• ENTRIES SUPPLIED:

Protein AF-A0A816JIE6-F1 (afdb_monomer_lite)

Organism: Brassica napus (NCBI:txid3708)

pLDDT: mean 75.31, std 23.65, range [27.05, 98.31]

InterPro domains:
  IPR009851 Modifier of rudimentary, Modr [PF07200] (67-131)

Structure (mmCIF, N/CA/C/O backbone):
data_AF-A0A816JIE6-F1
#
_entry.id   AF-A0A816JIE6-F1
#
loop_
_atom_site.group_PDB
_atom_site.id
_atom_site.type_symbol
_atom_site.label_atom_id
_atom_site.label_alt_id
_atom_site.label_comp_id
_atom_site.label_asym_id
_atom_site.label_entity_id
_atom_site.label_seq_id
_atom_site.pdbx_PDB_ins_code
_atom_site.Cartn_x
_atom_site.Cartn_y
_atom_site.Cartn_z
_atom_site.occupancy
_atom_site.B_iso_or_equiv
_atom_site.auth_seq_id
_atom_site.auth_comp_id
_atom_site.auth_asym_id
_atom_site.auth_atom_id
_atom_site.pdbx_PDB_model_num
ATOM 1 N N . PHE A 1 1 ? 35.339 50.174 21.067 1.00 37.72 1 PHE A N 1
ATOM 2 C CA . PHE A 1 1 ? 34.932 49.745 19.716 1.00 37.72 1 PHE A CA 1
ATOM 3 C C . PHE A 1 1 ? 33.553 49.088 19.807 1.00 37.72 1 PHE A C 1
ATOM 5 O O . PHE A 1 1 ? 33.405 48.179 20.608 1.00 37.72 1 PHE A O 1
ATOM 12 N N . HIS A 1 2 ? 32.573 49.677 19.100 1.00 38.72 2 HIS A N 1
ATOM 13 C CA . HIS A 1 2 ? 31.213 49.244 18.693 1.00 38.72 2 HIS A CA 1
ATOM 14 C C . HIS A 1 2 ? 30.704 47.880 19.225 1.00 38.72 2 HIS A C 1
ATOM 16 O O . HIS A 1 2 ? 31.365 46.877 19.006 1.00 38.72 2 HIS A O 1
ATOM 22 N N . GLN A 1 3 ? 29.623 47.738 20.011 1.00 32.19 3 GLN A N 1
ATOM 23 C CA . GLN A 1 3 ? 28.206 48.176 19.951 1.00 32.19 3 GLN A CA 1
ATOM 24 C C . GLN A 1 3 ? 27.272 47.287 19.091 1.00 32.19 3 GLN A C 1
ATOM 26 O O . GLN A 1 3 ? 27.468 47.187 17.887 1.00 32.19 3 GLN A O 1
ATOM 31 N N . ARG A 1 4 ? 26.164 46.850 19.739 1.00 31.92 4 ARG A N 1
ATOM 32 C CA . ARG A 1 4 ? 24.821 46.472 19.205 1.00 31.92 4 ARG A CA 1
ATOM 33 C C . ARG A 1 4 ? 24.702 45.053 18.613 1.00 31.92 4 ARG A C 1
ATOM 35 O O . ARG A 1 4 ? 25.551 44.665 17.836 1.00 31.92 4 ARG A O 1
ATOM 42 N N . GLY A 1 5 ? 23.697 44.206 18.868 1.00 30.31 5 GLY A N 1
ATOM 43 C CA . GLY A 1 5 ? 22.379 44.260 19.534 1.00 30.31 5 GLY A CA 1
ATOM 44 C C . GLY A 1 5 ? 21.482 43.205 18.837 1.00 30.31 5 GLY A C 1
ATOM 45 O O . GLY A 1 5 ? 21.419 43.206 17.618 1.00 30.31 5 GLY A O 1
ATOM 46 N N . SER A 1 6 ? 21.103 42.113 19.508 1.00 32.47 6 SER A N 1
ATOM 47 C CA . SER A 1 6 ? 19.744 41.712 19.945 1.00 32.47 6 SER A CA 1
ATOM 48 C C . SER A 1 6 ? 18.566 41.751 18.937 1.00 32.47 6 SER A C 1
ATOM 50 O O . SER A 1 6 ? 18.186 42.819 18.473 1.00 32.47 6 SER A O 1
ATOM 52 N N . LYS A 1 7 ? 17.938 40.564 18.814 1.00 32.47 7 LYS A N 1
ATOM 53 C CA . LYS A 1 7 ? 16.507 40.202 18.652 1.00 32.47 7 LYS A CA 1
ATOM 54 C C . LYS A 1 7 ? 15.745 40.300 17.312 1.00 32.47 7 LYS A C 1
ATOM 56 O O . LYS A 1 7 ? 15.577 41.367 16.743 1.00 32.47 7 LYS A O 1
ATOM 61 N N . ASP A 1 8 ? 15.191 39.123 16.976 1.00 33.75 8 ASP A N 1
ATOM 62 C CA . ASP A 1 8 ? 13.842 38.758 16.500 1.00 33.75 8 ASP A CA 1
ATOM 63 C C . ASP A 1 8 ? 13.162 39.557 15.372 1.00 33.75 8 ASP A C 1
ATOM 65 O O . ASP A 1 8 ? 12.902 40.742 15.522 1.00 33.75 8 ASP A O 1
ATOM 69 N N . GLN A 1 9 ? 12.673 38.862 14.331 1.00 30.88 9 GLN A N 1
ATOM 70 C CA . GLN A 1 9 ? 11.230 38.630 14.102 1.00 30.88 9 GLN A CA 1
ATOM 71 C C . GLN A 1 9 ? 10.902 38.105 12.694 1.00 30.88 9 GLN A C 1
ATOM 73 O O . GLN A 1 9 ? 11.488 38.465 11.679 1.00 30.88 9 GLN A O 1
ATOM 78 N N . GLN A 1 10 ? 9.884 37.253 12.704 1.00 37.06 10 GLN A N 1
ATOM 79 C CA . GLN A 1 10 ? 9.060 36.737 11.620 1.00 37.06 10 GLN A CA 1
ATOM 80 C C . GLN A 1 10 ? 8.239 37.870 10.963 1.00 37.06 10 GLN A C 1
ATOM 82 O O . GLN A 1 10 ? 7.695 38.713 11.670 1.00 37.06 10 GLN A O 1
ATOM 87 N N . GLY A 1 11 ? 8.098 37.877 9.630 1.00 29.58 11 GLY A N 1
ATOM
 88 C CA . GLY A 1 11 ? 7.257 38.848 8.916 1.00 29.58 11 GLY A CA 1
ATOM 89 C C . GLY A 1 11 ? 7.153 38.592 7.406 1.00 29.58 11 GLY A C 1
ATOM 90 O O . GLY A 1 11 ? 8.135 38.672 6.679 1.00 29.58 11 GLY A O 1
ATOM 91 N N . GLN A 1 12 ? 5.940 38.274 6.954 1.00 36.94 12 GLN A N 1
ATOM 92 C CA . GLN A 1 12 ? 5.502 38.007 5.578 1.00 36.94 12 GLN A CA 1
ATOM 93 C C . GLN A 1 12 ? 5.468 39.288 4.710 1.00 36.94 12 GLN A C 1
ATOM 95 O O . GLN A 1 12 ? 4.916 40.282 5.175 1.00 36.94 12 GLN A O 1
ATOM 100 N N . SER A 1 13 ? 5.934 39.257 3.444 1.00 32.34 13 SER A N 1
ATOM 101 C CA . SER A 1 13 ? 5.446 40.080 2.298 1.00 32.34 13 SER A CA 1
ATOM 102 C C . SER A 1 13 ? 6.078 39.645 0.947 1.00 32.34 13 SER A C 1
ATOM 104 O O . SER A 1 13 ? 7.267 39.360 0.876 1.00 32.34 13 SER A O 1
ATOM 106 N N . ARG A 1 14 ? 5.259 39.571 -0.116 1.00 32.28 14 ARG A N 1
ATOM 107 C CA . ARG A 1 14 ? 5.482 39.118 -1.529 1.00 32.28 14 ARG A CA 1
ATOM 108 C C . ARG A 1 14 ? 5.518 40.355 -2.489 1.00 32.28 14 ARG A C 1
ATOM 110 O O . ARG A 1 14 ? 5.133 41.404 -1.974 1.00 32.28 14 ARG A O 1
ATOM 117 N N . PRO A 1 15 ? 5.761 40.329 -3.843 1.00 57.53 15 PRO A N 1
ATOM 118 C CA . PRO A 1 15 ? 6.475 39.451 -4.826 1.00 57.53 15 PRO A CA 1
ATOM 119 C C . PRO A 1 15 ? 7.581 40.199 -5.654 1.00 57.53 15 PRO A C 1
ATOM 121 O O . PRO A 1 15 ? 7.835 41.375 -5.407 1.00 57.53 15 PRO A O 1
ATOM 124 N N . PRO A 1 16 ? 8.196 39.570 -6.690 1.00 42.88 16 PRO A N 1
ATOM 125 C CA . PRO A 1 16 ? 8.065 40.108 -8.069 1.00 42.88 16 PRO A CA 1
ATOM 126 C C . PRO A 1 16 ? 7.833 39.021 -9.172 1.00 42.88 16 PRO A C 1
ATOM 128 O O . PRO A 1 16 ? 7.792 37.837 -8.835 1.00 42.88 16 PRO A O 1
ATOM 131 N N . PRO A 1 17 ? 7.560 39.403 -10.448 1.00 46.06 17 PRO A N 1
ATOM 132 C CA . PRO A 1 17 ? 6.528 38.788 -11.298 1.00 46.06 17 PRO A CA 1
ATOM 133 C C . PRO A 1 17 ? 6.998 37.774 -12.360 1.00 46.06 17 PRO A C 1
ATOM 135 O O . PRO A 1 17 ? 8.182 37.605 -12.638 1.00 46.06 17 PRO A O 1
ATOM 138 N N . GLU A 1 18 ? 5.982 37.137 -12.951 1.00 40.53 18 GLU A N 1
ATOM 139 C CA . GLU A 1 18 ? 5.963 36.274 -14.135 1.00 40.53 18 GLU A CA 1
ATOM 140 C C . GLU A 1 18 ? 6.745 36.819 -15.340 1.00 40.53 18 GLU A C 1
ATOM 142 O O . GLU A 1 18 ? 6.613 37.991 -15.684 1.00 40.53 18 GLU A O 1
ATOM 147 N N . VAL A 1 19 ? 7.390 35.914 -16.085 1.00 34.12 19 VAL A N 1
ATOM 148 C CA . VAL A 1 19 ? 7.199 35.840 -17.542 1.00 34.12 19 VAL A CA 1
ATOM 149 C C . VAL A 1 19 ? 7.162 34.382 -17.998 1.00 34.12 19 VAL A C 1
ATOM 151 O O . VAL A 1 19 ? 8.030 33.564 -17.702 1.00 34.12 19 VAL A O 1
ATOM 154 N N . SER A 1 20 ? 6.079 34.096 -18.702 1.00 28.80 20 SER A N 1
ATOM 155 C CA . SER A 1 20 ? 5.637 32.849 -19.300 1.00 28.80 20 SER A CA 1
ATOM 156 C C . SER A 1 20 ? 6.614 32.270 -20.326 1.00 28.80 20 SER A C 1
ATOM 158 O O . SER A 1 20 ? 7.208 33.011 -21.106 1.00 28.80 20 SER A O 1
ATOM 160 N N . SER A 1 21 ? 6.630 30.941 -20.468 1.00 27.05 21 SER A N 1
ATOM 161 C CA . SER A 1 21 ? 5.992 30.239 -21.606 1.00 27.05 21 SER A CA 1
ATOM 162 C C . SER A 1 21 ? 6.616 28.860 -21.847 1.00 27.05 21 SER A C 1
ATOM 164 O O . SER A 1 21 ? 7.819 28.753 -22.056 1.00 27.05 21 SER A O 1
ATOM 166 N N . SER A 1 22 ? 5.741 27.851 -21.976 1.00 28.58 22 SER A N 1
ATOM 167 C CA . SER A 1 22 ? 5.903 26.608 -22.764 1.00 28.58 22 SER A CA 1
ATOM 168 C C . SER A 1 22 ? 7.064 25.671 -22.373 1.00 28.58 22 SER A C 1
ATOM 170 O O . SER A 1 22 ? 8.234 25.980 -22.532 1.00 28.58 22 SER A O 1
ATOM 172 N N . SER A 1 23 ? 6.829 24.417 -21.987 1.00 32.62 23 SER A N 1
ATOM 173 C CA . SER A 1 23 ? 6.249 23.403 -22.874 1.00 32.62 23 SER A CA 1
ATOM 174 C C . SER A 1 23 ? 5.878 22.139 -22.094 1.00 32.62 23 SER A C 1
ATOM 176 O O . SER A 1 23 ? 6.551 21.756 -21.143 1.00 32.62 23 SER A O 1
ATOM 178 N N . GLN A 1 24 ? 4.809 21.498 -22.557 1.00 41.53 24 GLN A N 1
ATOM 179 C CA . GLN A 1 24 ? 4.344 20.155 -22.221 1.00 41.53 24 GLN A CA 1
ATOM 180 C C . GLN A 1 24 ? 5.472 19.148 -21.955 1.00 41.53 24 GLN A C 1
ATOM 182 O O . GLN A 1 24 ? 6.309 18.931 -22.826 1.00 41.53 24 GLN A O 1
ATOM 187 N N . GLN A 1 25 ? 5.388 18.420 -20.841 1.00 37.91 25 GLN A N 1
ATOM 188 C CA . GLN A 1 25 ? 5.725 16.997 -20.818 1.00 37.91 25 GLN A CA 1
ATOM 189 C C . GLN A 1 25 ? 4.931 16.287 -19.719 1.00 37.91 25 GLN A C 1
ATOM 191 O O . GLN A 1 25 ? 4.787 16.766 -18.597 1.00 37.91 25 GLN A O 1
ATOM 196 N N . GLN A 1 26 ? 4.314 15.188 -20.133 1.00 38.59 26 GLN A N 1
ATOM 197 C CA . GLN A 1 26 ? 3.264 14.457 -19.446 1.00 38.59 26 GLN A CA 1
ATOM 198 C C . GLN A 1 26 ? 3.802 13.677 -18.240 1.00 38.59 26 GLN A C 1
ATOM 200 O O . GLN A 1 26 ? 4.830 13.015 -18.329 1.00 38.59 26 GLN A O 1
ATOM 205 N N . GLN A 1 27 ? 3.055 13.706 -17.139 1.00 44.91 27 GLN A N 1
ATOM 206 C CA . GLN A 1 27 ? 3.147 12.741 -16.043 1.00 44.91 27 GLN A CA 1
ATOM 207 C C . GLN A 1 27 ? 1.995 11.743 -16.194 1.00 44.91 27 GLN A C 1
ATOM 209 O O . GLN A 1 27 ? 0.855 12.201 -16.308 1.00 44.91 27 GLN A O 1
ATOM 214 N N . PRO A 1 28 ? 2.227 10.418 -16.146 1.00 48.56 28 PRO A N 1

• WHAT THE EXERCISE ASKS:
Everything from the first line of the entries above through the line with "ATOM 35 O O" is to be reproduced exactly, and nothing else.

• OUTPUT OF THE EXERCISE:
Protein AF-A0A816JIE6-F1 (afdb_monomer_lite)

Organism: Brassica napus (NCBI:txid3708)

pLDDT: mean 75.31, std 23.65, range [27.05, 98.31]

InterPro domains:
  IPR009851 Modifier of rudimentary, Modr [PF07200] (67-131)

Structure (mmCIF, N/CA/C/O backbone):
data_AF-A0A816JIE6-F1
#
_entry.id   AF-A0A816JIE6-F1
#
loop_
_atom_site.group_PDB
_atom_site.id
_atom_site.type_symbol
_atom_site.label_atom_id
_atom_site.label_alt_id
_atom_site.label_comp_id
_atom_site.label_asym_id
_atom_site.label_entity_id
_atom_site.label_seq_id
_atom_site.pdbx_PDB_ins_code
_atom_site.Cartn_x
_atom_site.Cartn_y
_atom_site.Cartn_z
_atom_site.occupancy
_atom_site.B_iso_or_equiv
_atom_site.auth_seq_id
_atom_site.auth_comp_id
_atom_site.auth_asym_id
_atom_site.auth_atom_id
_atom_site.pdbx_PDB_model_num
ATOM 1 N N . PHE A 1 1 ? 35.339 50.174 21.067 1.00 37.72 1 PHE A N 1
ATOM 2 C CA . PHE A 1 1 ? 34.932 49.745 19.716 1.00 37.72 1 PHE A CA 1
ATOM 3 C C . PHE A 1 1 ? 33.553 49.088 19.807 1.00 37.72 1 PHE A C 1
ATOM 5 O O . PHE A 1 1 ? 33.405 48.179 20.608 1.00 37.72 1 PHE A O 1
ATOM 12 N N . HIS A 1 2 ? 32.573 49.677 19.100 1.00 38.72 2 HIS A N 1
ATOM 13 C CA . HIS A 1 2 ? 31.213 49.244 18.693 1.00 38.72 2 HIS A CA 1
ATOM 14 C C . HIS A 1 2 ? 30.704 47.880 19.225 1.00 38.72 2 HIS A C 1
ATOM 16 O O . HIS A 1 2 ? 31.365 46.877 19.006 1.00 38.72 2 HIS A O 1
ATOM 22 N N . GLN A 1 3 ? 29.623 47.738 20.011 1.00 32.19 3 GLN A N 1
ATOM 23 C CA . GLN A 1 3 ? 28.206 48.176 19.951 1.00 32.19 3 GLN A CA 1
ATOM 24 C C . GLN A 1 3 ? 27.272 47.287 19.091 1.00 32.19 3 GLN A C 1
ATOM 26 O O . GLN A 1 3 ? 27.468 47.187 17.887 1.00 32.19 3 GLN A O 1
ATOM 31 N N . ARG A 1 4 ? 26.164 46.850 19.739 1.00 31.92 4 ARG A N 1
ATOM 32 C CA . ARG A 1 4 ? 24.821 46.472 19.205 1.00 31.92 4 ARG A CA 1
ATOM 33 C C . ARG A 1 4 ? 24.702 45.053 18.613 1.00 31.92 4 ARG A C 1
ATOM 35 O O . ARG A 1 4 ? 25.551 44.665 17.836 1.00 31.92 4 ARG A O 1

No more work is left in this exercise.